- **WHAT YOU NEED TO DO**
Among the lines below, keep only those from the one containing "ATOM 372 O O" through the one containing "ATOM 403 O O", and reproduce them exactly.
= = =
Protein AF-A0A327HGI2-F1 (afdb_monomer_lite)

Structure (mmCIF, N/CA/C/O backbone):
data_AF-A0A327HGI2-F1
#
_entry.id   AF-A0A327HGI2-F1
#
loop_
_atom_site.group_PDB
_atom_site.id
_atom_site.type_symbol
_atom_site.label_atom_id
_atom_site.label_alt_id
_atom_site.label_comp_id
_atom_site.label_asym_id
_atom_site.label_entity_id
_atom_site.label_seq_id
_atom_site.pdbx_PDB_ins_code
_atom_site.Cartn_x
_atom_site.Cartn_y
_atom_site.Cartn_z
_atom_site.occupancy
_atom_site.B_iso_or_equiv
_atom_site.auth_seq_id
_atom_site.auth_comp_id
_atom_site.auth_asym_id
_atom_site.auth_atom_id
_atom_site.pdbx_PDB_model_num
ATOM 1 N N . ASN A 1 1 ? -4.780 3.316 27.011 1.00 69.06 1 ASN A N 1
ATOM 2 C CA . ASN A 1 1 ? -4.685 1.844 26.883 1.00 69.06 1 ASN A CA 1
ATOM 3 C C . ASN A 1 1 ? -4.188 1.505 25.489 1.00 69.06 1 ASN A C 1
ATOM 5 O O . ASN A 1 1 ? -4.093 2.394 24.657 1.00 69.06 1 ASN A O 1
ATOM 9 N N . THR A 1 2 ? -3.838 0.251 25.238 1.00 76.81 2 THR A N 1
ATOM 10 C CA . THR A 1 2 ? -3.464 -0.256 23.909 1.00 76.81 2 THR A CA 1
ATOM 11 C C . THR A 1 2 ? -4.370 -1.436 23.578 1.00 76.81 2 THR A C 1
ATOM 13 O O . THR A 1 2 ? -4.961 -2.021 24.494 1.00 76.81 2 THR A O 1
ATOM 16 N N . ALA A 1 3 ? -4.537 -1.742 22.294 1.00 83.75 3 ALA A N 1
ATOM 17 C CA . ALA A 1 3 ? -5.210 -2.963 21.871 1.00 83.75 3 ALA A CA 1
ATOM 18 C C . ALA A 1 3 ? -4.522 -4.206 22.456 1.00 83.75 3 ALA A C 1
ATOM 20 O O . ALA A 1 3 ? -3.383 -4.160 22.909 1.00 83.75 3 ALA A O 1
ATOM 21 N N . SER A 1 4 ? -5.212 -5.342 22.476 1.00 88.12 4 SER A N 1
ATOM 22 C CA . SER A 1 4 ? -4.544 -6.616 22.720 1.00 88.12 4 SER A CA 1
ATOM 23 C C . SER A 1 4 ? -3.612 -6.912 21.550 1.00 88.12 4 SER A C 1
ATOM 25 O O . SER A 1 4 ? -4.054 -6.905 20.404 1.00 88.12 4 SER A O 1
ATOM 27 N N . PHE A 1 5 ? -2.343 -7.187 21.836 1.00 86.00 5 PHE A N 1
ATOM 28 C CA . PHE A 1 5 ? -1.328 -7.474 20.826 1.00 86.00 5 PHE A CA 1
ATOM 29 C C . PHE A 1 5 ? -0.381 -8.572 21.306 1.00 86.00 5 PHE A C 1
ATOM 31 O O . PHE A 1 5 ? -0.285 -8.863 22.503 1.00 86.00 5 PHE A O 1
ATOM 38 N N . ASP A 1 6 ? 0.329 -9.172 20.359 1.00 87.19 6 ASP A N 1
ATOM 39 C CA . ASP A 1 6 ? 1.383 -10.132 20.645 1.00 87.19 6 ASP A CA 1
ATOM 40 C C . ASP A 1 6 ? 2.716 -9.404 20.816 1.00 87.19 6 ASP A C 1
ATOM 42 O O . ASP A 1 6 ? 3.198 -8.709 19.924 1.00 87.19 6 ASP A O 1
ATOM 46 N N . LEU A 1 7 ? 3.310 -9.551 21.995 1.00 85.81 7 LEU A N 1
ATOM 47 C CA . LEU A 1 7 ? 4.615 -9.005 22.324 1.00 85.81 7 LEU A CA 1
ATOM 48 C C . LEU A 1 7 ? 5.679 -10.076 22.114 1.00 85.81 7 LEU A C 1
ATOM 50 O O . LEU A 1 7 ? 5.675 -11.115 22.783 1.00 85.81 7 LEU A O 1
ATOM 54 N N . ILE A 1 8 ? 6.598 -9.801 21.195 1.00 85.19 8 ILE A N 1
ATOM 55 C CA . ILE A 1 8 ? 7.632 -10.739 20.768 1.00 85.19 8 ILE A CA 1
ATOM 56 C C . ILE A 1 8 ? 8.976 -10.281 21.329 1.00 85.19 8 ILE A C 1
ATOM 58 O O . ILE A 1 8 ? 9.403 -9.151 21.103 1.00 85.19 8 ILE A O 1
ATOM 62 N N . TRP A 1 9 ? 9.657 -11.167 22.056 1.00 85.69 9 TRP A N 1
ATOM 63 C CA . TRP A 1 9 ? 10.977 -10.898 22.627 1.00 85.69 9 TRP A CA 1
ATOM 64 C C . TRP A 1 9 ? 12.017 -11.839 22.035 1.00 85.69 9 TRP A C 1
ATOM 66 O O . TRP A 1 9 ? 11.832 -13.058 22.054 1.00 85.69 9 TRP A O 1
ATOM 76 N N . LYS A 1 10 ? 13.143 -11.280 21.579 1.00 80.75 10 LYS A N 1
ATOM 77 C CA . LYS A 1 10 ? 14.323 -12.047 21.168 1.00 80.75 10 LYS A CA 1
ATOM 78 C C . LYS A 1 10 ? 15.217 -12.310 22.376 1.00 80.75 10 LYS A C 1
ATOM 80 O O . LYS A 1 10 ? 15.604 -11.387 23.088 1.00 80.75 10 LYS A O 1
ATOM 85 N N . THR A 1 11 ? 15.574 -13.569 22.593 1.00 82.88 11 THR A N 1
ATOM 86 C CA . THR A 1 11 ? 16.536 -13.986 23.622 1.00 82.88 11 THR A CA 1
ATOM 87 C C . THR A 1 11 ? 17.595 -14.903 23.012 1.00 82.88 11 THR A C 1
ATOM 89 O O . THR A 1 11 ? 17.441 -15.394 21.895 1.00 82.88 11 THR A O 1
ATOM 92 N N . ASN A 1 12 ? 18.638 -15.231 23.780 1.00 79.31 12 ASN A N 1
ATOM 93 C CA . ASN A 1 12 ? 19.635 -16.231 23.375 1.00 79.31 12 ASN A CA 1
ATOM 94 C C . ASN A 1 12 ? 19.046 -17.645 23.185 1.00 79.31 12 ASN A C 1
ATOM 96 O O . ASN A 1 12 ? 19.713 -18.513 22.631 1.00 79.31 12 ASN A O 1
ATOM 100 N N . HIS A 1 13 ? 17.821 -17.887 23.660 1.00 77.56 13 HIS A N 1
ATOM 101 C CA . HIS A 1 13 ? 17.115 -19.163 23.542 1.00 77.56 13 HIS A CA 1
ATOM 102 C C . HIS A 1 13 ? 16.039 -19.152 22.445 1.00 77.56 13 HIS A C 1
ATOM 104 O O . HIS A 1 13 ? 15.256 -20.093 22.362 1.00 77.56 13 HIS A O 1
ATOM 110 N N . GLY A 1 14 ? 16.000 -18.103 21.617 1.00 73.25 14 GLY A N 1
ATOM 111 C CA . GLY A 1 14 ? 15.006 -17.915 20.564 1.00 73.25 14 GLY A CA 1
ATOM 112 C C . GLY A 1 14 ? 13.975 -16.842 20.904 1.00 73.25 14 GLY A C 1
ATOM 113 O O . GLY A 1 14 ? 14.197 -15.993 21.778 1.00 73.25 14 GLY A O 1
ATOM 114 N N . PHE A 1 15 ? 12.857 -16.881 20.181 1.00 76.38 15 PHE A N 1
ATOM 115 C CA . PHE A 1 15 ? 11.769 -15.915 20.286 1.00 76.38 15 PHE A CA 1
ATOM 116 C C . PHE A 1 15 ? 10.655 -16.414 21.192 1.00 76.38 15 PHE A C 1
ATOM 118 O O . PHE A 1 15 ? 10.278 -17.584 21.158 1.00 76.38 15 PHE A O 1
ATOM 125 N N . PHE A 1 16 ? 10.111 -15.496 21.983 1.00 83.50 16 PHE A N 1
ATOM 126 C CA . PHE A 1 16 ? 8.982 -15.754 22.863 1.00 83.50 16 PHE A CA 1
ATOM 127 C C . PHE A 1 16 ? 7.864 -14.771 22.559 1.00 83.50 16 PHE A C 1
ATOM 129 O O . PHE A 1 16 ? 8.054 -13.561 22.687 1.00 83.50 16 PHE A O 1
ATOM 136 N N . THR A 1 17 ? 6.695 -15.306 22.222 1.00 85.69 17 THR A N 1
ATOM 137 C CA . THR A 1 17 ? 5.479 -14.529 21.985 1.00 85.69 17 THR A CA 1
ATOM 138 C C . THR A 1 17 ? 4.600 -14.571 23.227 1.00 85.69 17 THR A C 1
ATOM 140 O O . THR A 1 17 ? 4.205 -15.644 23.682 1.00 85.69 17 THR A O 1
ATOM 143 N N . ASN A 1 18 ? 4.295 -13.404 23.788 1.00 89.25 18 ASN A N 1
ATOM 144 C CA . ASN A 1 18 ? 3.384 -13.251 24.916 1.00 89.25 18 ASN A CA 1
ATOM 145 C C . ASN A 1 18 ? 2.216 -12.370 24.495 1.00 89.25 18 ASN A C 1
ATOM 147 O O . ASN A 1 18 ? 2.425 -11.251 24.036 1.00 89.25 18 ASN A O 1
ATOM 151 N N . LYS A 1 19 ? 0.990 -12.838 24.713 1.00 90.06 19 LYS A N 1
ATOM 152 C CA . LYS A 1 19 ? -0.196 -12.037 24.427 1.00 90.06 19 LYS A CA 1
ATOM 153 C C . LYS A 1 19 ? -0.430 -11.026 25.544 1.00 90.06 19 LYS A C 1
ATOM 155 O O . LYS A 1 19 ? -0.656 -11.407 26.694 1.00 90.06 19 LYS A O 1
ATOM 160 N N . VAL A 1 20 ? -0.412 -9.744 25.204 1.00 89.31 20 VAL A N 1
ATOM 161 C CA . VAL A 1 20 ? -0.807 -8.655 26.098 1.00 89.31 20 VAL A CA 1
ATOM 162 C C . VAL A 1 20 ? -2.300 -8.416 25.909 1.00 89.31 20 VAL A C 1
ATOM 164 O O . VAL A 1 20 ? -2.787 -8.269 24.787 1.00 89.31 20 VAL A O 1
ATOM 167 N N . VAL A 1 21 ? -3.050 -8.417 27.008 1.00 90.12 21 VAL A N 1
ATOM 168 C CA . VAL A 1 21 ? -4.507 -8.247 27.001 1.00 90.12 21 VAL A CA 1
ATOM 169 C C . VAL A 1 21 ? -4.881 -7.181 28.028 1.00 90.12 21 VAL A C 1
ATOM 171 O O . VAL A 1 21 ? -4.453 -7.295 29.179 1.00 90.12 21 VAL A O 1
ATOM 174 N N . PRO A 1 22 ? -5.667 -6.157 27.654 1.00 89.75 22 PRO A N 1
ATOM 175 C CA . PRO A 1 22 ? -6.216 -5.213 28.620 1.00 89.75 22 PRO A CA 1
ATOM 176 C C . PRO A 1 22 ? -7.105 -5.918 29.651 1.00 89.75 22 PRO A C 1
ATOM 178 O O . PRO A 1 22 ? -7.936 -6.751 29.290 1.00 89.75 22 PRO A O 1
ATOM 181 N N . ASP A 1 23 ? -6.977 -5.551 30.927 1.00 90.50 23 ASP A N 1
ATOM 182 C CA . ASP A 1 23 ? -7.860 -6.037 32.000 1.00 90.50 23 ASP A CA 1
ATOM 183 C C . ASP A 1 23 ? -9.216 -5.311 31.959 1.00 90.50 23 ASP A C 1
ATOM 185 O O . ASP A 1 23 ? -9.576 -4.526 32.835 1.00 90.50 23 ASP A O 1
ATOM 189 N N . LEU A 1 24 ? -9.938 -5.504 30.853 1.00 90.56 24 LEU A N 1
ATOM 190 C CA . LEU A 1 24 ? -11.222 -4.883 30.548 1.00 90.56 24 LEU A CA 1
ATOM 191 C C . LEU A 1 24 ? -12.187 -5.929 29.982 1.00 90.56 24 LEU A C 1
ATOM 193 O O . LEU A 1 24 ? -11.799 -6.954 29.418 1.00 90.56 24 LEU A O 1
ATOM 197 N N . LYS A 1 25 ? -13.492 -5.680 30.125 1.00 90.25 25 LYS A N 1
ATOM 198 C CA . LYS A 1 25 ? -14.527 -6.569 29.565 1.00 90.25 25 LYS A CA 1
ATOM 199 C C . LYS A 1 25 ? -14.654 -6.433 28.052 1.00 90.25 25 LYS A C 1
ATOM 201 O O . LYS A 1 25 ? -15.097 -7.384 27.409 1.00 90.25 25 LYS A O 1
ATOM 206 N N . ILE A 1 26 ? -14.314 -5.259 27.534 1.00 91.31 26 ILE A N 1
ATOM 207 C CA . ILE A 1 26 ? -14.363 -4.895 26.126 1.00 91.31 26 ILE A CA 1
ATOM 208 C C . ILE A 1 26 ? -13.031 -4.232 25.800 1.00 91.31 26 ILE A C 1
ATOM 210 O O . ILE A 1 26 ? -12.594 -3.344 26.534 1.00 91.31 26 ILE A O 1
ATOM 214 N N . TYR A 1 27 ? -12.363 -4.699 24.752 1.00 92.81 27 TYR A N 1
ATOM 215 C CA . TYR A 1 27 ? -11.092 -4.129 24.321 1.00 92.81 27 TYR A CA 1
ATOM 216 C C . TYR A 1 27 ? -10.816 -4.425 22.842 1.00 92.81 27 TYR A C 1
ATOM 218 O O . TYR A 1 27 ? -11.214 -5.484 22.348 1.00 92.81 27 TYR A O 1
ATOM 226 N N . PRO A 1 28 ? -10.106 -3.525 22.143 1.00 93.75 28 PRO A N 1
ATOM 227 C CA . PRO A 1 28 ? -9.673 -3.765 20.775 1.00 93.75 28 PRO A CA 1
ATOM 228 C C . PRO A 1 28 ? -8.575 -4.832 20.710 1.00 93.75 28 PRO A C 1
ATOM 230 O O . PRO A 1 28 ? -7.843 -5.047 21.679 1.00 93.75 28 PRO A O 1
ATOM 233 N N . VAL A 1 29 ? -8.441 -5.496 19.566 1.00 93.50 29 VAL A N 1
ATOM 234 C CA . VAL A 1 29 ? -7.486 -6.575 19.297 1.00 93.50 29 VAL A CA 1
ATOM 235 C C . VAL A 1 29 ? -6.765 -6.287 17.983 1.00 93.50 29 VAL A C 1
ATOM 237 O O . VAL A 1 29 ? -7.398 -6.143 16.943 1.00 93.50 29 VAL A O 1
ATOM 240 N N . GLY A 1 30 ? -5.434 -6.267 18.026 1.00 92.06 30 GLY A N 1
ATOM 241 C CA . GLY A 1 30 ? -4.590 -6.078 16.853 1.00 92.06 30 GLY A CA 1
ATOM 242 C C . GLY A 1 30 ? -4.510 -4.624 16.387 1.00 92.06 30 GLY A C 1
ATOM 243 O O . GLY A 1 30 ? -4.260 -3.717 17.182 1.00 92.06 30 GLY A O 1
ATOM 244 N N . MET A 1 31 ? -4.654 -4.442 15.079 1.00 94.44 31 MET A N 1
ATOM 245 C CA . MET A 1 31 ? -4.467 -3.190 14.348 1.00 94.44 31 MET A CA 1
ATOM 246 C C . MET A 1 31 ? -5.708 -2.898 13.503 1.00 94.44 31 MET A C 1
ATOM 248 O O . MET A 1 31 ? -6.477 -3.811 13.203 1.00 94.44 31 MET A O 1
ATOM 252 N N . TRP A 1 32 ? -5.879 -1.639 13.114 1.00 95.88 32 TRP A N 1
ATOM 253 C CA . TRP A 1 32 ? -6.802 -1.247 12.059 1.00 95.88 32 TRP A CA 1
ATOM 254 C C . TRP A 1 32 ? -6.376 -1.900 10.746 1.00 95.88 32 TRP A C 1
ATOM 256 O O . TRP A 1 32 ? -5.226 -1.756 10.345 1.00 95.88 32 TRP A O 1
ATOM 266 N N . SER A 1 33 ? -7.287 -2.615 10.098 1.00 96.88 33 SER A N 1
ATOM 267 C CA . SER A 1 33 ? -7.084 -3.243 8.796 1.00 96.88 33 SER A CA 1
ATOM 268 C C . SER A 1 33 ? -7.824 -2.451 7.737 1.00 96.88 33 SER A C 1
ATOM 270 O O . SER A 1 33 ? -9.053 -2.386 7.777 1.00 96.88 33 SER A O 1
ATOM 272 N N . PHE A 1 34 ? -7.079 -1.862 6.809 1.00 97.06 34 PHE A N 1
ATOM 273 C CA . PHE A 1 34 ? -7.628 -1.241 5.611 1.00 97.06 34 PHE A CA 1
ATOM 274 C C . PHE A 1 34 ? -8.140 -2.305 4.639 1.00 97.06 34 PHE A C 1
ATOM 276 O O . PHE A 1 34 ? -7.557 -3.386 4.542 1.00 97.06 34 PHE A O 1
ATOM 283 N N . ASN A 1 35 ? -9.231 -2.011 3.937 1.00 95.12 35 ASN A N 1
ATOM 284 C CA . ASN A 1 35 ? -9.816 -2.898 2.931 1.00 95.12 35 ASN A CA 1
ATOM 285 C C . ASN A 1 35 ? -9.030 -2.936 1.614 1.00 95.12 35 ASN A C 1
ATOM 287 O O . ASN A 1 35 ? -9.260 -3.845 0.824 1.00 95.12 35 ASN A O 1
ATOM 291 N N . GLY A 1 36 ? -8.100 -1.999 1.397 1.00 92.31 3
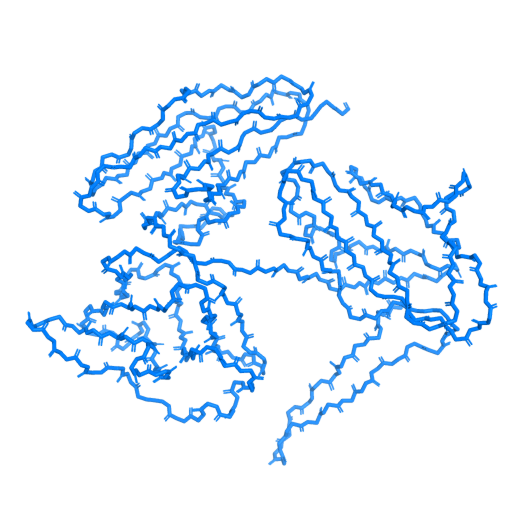6 GLY A N 1
ATOM 292 C CA . GLY A 1 36 ? -7.302 -1.930 0.170 1.00 92.31 36 GLY A CA 1
ATOM 293 C C . GLY A 1 36 ? -8.025 -1.269 -1.002 1.00 92.31 36 GLY A C 1
ATOM 294 O O . GLY A 1 36 ? -7.518 -1.334 -2.114 1.00 92.31 36 GLY A O 1
ATOM 295 N N . ASP A 1 37 ? -9.177 -0.653 -0.752 1.00 93.12 37 ASP A N 1
ATOM 296 C CA . ASP A 1 37 ? -10.050 -0.046 -1.753 1.00 93.12 37 ASP A CA 1
ATOM 297 C C . ASP A 1 37 ? -10.103 1.461 -1.485 1.00 93.12 37 ASP A C 1
ATOM 299 O O . ASP A 1 37 ? -10.503 1.899 -0.401 1.00 93.12 37 ASP A O 1
ATOM 303 N N . TYR A 1 38 ? -9.603 2.230 -2.449 1.00 94.44 38 TYR A N 1
ATOM 304 C CA . TYR A 1 38 ? -9.519 3.683 -2.372 1.00 94.44 38 TYR A CA 1
ATOM 305 C C . TYR A 1 38 ? -10.812 4.371 -2.827 1.00 94.44 38 TYR A C 1
ATOM 307 O O . TYR A 1 38 ? -11.027 5.520 -2.447 1.00 94.44 38 TYR A O 1
ATOM 315 N N . ASP A 1 39 ? -11.700 3.691 -3.551 1.00 93.62 39 ASP A N 1
ATOM 316 C CA . ASP A 1 39 ? -12.999 4.240 -3.946 1.00 93.62 39 ASP A CA 1
ATOM 317 C C . ASP A 1 39 ? -13.948 4.296 -2.752 1.00 93.62 39 ASP A C 1
ATOM 319 O O . ASP A 1 39 ? -14.543 5.340 -2.471 1.00 93.62 39 ASP A O 1
ATOM 323 N N . ASP A 1 40 ? -13.994 3.208 -1.976 1.00 94.38 40 ASP A N 1
ATOM 324 C CA . ASP A 1 40 ? -14.760 3.098 -0.734 1.00 94.38 40 ASP A CA 1
ATOM 325 C C . ASP A 1 40 ? -13.862 2.764 0.484 1.00 94.38 40 ASP A C 1
ATOM 327 O O . ASP A 1 40 ? -13.956 1.668 1.063 1.00 94.38 40 ASP A O 1
ATOM 331 N N . PRO A 1 41 ? -13.018 3.708 0.960 1.00 95.75 41 PRO A N 1
ATOM 332 C CA . PRO A 1 41 ? -12.092 3.466 2.059 1.00 95.75 41 PRO A CA 1
ATOM 333 C C . PRO A 1 41 ? -12.776 3.010 3.336 1.00 95.75 41 PRO A C 1
ATOM 335 O O . PRO A 1 41 ? -13.697 3.653 3.863 1.00 95.75 41 PRO A O 1
ATOM 338 N N . LYS A 1 42 ? -12.286 1.894 3.875 1.00 96.94 42 LYS A N 1
ATOM 339 C CA . LYS A 1 42 ? -12.773 1.324 5.126 1.00 96.94 42 LYS A CA 1
ATOM 340 C C . LYS A 1 42 ? -11.627 0.734 5.932 1.00 96.94 42 LYS A C 1
ATOM 342 O O . LYS A 1 42 ? -10.882 -0.117 5.453 1.00 96.94 42 LYS A O 1
ATOM 347 N N . VAL A 1 43 ? -11.550 1.118 7.204 1.00 96.94 43 VAL A N 1
ATOM 348 C CA . VAL A 1 43 ? -10.658 0.492 8.188 1.00 96.94 43 VAL A CA 1
ATOM 349 C C . VAL A 1 43 ? -11.469 -0.178 9.281 1.00 96.94 43 VAL A C 1
ATOM 351 O O . VAL A 1 43 ? -12.416 0.405 9.807 1.00 96.94 43 VAL A O 1
ATOM 354 N N . CYS A 1 44 ? -11.088 -1.397 9.651 1.00 96.31 44 CYS A N 1
ATOM 355 C CA . CYS A 1 44 ? -11.756 -2.157 10.703 1.00 96.31 44 CYS A CA 1
ATOM 356 C C . CYS A 1 44 ? -10.795 -2.626 11.784 1.00 96.31 44 CYS A C 1
ATOM 358 O O . CYS A 1 44 ? -9.652 -2.981 11.515 1.00 96.31 44 CYS A O 1
ATOM 360 N N . LEU A 1 45 ? -11.284 -2.671 13.016 1.00 95.00 45 LEU A N 1
ATOM 361 C CA . LEU A 1 45 ? -10.563 -3.153 14.179 1.00 95.00 45 LEU A CA 1
ATOM 362 C C . LEU A 1 45 ? -11.394 -4.220 14.881 1.00 95.00 45 LEU A C 1
ATOM 364 O O . LEU A 1 45 ? -12.572 -4.026 15.184 1.00 95.00 45 LEU A O 1
ATOM 368 N N . ASN A 1 46 ? -10.758 -5.346 15.189 1.00 95.19 46 ASN A N 1
ATOM 369 C CA . ASN A 1 46 ? -11.404 -6.398 15.960 1.00 95.19 46 ASN A CA 1
ATOM 370 C C . ASN A 1 46 ? -11.599 -5.948 17.411 1.00 95.19 46 ASN A C 1
ATOM 372 O O . ASN A 1 46 ? -10.704 -5.370 18.026 1.00 95.19 46 ASN A O 1
ATOM 376 N N . VAL A 1 47 ? -12.754 -6.260 17.989 1.00 93.25 47 VAL A N 1
ATOM 377 C CA . VAL A 1 47 ? -13.103 -5.936 19.374 1.00 93.25 47 VAL A CA 1
ATOM 378 C C . VAL A 1 47 ? -13.547 -7.197 20.097 1.00 93.25 47 VAL A C 1
ATOM 380 O O . VAL A 1 47 ? -14.529 -7.851 19.734 1.00 93.25 47 VAL A O 1
ATOM 383 N N . LYS A 1 48 ? -12.849 -7.515 21.189 1.00 93.56 48 LYS A N 1
ATOM 384 C CA . LYS A 1 48 ? -13.213 -8.628 22.057 1.00 93.56 48 LYS A CA 1
ATOM 385 C C . LYS A 1 48 ? -14.205 -8.178 23.111 1.00 93.56 48 LYS A C 1
ATOM 387 O O . LYS A 1 48 ? -13.955 -7.215 23.829 1.00 93.56 48 LYS A O 1
ATOM 392 N N . VAL A 1 49 ? -15.283 -8.940 23.271 1.00 93.00 49 VAL A N 1
ATOM 393 C CA . VAL A 1 49 ? -16.344 -8.676 24.248 1.00 93.00 49 VAL A CA 1
ATOM 394 C C . VAL A 1 49 ? -16.563 -9.901 25.133 1.00 93.00 49 VAL A C 1
ATOM 396 O O . VAL A 1 49 ? -17.014 -10.957 24.683 1.00 93.00 49 VAL A O 1
ATOM 399 N N . ASN A 1 50 ? -16.264 -9.763 26.425 1.00 88.38 50 ASN A N 1
ATOM 400 C CA . ASN A 1 50 ? -16.320 -10.857 27.399 1.00 88.38 50 ASN A CA 1
ATOM 401 C C . ASN A 1 50 ? -17.640 -10.919 28.198 1.00 88.38 50 ASN A C 1
ATOM 403 O O . ASN A 1 50 ? -17.926 -11.944 28.829 1.00 88.38 50 ASN A O 1
ATOM 407 N N . SER A 1 51 ? -18.474 -9.876 28.154 1.00 84.31 51 SER A N 1
ATOM 408 C CA . SER A 1 51 ? -19.838 -9.858 28.714 1.00 84.31 51 SER A CA 1
ATOM 409 C C . SER A 1 51 ? -20.907 -10.214 27.667 1.00 84.31 51 SER A C 1
ATOM 411 O O . SER A 1 51 ? -20.649 -10.217 26.470 1.00 84.31 51 SER A O 1
ATOM 413 N N . LYS A 1 52 ? -22.113 -10.592 28.119 1.00 79.06 52 LYS A N 1
ATOM 414 C CA . LYS A 1 52 ? -23.253 -10.875 27.227 1.00 79.06 52 LYS A CA 1
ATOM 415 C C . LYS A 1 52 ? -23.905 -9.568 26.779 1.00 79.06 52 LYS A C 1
= = =
- **SOLUTION TO THIS EXERCISE**
ATOM 372 O O . ASN A 1 46 ? -10.704 -5.370 18.026 1.00 95.19 46 ASN A O 1
ATOM 376 N N . VAL A 1 47 ? -12.754 -6.260 17.989 1.00 93.25 47 VAL A N 1
ATOM 377 C CA . VAL A 1 47 ? -13.103 -5.936 19.374 1.00 93.25 47 VAL A CA 1
ATOM 378 C C . VAL A 1 47 ? -13.547 -7.197 20.097 1.00 93.25 47 VAL A C 1
ATOM 380 O O . VAL A 1 47 ? -14.529 -7.851 19.734 1.00 93.25 47 VAL A O 1
ATOM 383 N N . LYS A 1 48 ? -12.849 -7.515 21.189 1.00 93.56 48 LYS A N 1
ATOM 384 C CA . LYS A 1 48 ? -13.213 -8.628 22.057 1.00 93.56 48 LYS A CA 1
ATOM 385 C C . LYS A 1 48 ? -14.205 -8.178 23.111 1.00 93.56 48 LYS A C 1
ATOM 387 O O . LYS A 1 48 ? -13.955 -7.215 23.829 1.00 93.56 48 LYS A O 1
ATOM 392 N N . VAL A 1 49 ? -15.283 -8.940 23.271 1.00 93.00 49 VAL A N 1
ATOM 393 C CA . VAL A 1 49 ? -16.344 -8.676 24.248 1.00 93.00 49 VAL A CA 1
ATOM 394 C C . VAL A 1 49 ? -16.563 -9.901 25.133 1.00 93.00 49 VAL A C 1
ATOM 396 O O . VAL A 1 49 ? -17.014 -10.957 24.683 1.00 93.00 49 VAL A O 1
ATOM 399 N N . ASN A 1 50 ? -16.264 -9.763 26.425 1.00 88.38 50 ASN A N 1
ATOM 400 C CA . ASN A 1 50 ? -16.320 -10.857 27.399 1.00 88.38 50 ASN A CA 1
ATOM 401 C C . ASN A 1 50 ? -17.640 -10.919 28.198 1.00 88.38 50 ASN A C 1
ATOM 403 O O . ASN A 1 50 ? -17.926 -11.944 28.829 1.00 88.38 50 ASN A O 1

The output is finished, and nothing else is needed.